Every time we went through Sturgis on our way to Montana, I would have to wipe off the drool from Larry’s chin as he lusted after another motorcycle. But Larry wanted his wife as a partner, and he waited twelve years for me to finally give consent. Now I have to admit, I love the freedom and fun of a motorcycle myself.

.Over the past twelve years, gravity has played havoc with Larry’s 6’ 2”, 240 lb. frame.  To get on his motorcycle, he grabs his pant leg and throws it over the seat and does a little jig when a cramp sets in. I’ve promised to teach him yoga and stretch moves to remedy his condition but he shows little interest in learning. Getting off the motorcycle is also a trick since the body wants to stay in the bent over position. Other than that, we had a wonderful time enjoying the onset of fall and the flocks of pelicans landing on the Mississippi river.
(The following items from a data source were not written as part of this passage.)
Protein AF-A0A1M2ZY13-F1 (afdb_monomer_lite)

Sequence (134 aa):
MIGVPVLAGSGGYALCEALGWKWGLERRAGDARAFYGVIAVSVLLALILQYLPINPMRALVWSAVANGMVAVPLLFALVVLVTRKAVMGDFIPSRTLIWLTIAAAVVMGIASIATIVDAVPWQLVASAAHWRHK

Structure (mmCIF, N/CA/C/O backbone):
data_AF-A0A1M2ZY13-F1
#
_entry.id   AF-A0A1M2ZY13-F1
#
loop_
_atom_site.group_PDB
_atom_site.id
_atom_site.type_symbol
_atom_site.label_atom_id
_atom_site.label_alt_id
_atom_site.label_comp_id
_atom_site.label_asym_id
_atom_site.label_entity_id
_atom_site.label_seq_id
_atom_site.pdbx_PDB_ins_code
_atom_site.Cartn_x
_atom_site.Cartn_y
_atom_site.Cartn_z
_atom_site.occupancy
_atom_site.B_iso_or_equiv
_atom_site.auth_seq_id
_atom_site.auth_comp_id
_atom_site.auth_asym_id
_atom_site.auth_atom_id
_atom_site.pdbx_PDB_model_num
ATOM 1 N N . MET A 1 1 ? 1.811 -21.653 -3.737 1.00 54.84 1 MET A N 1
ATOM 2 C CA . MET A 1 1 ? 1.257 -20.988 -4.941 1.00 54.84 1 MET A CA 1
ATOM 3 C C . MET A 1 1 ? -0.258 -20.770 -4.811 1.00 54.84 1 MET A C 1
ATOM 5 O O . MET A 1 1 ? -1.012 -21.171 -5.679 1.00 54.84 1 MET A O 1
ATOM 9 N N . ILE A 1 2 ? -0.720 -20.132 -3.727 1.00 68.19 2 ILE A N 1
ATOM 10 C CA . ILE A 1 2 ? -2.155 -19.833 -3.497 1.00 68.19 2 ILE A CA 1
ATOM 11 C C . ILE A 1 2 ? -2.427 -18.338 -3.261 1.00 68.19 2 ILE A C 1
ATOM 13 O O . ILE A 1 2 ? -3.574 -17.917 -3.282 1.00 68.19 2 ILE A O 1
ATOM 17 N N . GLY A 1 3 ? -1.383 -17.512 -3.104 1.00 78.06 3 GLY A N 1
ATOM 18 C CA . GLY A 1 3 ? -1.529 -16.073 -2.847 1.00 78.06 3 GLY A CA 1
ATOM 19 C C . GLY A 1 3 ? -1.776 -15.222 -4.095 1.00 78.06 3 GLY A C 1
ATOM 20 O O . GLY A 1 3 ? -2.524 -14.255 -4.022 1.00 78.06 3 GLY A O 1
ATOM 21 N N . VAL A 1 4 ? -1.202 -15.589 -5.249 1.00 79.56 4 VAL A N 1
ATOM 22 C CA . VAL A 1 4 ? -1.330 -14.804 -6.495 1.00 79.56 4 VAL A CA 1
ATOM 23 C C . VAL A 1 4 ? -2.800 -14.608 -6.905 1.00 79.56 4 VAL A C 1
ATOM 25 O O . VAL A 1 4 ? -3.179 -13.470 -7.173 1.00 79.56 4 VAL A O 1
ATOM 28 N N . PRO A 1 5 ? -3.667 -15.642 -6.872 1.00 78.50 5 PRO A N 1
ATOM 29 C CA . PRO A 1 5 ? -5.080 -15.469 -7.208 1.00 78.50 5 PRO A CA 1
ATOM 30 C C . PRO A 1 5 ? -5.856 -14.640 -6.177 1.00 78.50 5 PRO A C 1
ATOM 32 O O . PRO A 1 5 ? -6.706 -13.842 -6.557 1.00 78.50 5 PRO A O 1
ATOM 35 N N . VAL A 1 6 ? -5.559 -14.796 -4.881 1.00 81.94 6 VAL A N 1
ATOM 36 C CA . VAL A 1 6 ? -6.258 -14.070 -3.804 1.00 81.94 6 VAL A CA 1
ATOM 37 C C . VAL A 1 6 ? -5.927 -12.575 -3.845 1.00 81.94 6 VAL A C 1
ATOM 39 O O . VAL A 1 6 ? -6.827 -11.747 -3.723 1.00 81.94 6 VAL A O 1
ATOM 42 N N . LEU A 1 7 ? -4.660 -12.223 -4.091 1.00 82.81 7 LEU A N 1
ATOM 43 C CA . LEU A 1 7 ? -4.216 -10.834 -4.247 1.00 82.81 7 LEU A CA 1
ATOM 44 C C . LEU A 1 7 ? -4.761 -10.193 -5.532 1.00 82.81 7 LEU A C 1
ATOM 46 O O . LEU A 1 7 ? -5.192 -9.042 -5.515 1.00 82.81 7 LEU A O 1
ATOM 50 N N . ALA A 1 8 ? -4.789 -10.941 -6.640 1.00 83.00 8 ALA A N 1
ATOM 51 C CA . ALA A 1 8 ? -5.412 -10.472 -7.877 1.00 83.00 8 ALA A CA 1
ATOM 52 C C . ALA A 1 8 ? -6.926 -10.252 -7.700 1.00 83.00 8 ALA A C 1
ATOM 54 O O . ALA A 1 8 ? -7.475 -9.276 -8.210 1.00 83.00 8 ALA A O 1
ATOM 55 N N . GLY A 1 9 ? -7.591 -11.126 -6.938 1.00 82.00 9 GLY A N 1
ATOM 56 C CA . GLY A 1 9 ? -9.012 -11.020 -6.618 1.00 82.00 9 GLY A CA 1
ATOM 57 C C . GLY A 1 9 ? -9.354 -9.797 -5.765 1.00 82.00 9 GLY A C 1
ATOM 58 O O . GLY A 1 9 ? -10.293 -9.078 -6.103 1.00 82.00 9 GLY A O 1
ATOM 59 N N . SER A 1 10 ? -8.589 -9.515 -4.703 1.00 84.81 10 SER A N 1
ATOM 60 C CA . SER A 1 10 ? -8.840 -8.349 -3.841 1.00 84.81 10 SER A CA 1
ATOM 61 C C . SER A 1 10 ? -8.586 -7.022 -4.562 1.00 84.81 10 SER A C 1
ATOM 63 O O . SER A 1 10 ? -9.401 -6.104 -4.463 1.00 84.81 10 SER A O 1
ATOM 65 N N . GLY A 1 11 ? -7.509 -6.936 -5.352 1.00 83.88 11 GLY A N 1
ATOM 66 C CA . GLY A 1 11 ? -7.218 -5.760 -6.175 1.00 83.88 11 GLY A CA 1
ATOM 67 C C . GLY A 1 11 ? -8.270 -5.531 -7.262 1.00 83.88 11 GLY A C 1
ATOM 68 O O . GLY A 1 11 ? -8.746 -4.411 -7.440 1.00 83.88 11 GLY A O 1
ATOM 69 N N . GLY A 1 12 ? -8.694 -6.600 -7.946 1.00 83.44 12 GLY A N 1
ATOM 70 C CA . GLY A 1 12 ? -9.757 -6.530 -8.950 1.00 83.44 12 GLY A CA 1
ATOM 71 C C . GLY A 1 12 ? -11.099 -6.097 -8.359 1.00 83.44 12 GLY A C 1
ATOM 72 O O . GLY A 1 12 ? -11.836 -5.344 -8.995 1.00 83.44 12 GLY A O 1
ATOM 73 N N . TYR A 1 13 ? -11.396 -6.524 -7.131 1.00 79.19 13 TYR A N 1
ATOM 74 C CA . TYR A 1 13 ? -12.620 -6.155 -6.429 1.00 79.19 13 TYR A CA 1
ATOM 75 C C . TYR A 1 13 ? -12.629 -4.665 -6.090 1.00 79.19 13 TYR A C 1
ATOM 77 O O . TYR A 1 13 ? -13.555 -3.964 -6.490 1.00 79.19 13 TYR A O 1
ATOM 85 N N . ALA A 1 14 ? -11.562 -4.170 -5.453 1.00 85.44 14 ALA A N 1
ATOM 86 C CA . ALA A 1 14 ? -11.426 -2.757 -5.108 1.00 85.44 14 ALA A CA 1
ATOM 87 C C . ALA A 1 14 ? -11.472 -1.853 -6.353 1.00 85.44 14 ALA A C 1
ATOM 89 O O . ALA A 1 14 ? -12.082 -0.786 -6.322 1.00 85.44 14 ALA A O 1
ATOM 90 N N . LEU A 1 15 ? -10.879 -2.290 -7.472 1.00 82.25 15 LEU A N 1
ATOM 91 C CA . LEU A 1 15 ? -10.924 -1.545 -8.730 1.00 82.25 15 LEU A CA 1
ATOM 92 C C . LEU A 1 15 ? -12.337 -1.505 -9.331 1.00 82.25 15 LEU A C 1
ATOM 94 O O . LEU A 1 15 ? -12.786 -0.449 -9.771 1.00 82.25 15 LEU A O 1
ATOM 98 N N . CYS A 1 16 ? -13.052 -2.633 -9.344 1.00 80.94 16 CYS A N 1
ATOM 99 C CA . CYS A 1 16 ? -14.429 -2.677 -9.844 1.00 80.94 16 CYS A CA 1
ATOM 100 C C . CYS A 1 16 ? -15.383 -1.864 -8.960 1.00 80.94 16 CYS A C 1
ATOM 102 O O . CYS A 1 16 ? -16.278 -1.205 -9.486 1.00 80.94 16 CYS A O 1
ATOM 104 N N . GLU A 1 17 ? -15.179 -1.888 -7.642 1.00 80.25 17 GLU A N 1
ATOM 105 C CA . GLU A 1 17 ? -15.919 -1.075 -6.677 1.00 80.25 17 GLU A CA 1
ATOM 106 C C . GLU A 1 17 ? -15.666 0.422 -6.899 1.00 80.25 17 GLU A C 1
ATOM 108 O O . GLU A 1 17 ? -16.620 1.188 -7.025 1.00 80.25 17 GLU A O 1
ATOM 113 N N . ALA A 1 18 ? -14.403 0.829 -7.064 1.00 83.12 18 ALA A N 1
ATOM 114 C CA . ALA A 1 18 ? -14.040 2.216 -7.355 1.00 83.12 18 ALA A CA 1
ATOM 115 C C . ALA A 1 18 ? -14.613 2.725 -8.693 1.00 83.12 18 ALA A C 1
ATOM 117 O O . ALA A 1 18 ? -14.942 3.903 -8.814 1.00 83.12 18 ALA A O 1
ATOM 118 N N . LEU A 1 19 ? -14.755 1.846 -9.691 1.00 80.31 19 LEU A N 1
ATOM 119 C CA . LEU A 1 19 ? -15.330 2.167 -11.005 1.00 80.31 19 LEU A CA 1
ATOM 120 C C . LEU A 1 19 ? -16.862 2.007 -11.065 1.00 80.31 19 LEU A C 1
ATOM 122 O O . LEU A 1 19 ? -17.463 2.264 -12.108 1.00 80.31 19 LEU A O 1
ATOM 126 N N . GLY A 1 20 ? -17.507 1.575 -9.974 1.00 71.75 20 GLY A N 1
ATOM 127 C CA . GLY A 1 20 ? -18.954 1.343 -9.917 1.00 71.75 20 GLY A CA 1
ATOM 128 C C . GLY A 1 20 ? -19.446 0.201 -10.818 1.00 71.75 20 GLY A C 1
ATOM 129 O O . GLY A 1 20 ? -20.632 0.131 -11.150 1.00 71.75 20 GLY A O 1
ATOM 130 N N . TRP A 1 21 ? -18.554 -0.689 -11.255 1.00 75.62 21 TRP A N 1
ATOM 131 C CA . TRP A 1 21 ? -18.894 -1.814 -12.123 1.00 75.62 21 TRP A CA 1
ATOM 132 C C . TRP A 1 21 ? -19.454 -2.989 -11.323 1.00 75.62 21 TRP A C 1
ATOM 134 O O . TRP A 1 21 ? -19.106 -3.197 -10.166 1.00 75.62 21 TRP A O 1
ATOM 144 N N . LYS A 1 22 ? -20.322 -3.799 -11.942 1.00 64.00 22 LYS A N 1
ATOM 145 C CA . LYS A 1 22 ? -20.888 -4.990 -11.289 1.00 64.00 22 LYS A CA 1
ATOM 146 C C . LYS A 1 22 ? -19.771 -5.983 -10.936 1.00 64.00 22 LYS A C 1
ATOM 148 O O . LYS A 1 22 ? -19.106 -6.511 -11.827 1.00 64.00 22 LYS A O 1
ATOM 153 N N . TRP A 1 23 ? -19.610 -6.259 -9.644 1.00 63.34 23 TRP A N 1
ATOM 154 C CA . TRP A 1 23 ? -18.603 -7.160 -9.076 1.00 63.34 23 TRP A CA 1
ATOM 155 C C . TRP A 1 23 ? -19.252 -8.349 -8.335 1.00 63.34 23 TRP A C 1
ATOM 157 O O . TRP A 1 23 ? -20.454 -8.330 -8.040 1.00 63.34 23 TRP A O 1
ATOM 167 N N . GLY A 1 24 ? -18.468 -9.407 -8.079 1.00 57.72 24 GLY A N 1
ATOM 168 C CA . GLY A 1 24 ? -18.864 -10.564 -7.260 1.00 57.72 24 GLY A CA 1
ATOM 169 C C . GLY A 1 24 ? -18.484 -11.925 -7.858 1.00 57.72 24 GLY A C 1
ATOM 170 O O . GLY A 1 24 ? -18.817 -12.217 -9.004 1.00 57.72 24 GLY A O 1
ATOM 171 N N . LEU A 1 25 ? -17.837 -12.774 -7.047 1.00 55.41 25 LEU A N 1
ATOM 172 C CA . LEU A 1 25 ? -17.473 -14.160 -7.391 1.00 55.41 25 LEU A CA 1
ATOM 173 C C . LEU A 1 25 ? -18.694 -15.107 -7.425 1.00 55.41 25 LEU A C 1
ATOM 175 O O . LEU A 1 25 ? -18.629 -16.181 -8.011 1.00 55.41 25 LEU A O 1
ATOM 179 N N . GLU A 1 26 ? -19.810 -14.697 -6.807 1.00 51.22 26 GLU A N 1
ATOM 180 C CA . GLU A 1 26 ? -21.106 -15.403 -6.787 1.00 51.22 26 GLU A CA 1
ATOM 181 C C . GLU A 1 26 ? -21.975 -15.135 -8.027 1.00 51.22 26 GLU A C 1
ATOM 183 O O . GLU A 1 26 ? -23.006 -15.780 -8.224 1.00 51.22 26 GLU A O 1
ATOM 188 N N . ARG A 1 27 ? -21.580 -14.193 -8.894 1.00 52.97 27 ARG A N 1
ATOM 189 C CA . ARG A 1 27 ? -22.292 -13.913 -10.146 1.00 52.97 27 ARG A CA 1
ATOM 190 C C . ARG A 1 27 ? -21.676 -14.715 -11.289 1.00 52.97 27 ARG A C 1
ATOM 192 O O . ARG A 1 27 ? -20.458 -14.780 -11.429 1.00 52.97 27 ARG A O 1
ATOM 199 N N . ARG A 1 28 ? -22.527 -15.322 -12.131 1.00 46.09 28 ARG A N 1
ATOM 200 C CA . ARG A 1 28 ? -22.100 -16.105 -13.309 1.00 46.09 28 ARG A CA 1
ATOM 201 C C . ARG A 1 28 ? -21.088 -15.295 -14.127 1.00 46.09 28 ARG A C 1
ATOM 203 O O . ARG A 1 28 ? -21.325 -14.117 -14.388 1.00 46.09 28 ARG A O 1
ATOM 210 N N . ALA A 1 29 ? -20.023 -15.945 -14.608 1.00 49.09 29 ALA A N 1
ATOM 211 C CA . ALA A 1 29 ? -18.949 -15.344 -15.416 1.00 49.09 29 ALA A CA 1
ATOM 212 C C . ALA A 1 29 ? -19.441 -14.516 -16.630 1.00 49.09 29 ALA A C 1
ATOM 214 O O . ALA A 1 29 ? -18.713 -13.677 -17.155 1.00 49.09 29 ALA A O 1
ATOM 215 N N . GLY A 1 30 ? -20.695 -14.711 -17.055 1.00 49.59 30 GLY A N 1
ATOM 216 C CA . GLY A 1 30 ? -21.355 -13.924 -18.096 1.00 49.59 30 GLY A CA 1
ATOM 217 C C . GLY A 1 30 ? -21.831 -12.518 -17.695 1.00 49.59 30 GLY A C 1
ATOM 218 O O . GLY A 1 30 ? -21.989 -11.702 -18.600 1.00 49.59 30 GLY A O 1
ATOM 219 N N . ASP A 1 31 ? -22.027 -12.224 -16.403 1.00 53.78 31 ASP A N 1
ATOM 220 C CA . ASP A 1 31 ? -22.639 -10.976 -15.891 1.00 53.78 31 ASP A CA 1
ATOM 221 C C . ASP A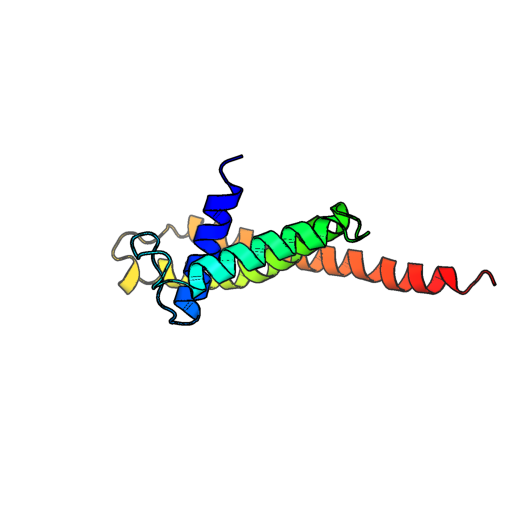 1 31 ? -21.618 -10.058 -15.173 1.00 53.78 31 ASP A C 1
ATOM 223 O O . ASP A 1 31 ? -21.811 -8.849 -15.066 1.00 53.78 31 ASP A O 1
ATOM 227 N N . ALA A 1 32 ? -20.473 -10.618 -14.753 1.00 59.56 32 ALA A N 1
ATOM 228 C CA . ALA A 1 32 ? -19.333 -9.910 -14.153 1.00 59.56 32 ALA A CA 1
ATOM 229 C C . ALA A 1 32 ? -18.094 -9.912 -15.077 1.00 59.56 32 ALA A C 1
ATOM 231 O O . ALA A 1 32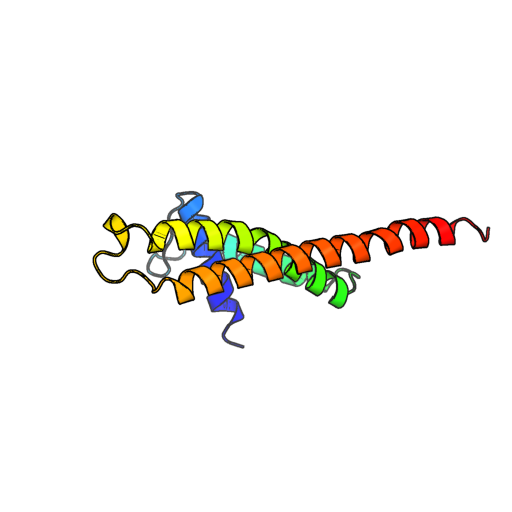 ? -16.959 -10.096 -14.633 1.00 59.56 32 ALA A O 1
ATOM 232 N N . ARG A 1 33 ? -18.301 -9.719 -16.390 1.00 62.06 33 ARG A N 1
ATOM 233 C CA . ARG A 1 33 ? -17.229 -9.752 -17.411 1.00 62.06 33 ARG A CA 1
ATOM 234 C C . ARG A 1 33 ? -16.093 -8.772 -17.115 1.00 62.06 33 ARG A C 1
ATOM 236 O O . ARG A 1 33 ? -14.941 -9.074 -17.406 1.00 62.06 33 ARG A O 1
ATOM 243 N N . ALA A 1 34 ? -16.415 -7.627 -16.513 1.00 66.25 34 ALA A N 1
ATOM 244 C CA . ALA A 1 34 ? -15.433 -6.617 -16.135 1.00 66.25 34 ALA A CA 1
ATOM 245 C C . ALA A 1 34 ? -14.446 -7.134 -15.072 1.00 66.25 34 ALA A C 1
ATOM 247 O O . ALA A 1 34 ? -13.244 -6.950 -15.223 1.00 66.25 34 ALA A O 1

The first night we camped at Governor Dodge State Park right along the cliffs. It was late September and we had the place to ourselves. We pitched our backpacking tent and made an attempt to sleep well on insulate which is like sleeping on old cardboard boxes. Following tradition, we strained to read before bed with our trusty headlamps and foggy glasses. I dreamed of our first motorcycle trip to Galena twenty years earlier when we traveled with four other couples surrounded by a lightning filled rainstorm. I was young enough not to worry too much about the metal tent poles attached to the back of the motorcycle. There are some advantages to growing old—such as gaining wisdom.

I highly recommend a trip from La Cross to Prairie Du Chien and then over the bridge to see the Indian Mounds in Iowa. From there, continue on to Galena and back to the land of more sophisticated names for rivers and roads. By the way, the lowest gasoline prices were in Dubuque, Iowa —just $3.66. You might also find a deal on a motel, but then you’d miss the beauty of being so close to nature at its best.

Since writing this post, we have a better motorcycle which is much more comfortable for me. We just took a trip up to Delafield through Kettle Moraine and to Lake Geneva WI. It was a beautiful July day and we celebrated our anniversary by walking around part of the lake and going to Tuscany’s for dinner. Life is good and the gas less expensive in Wisconsin.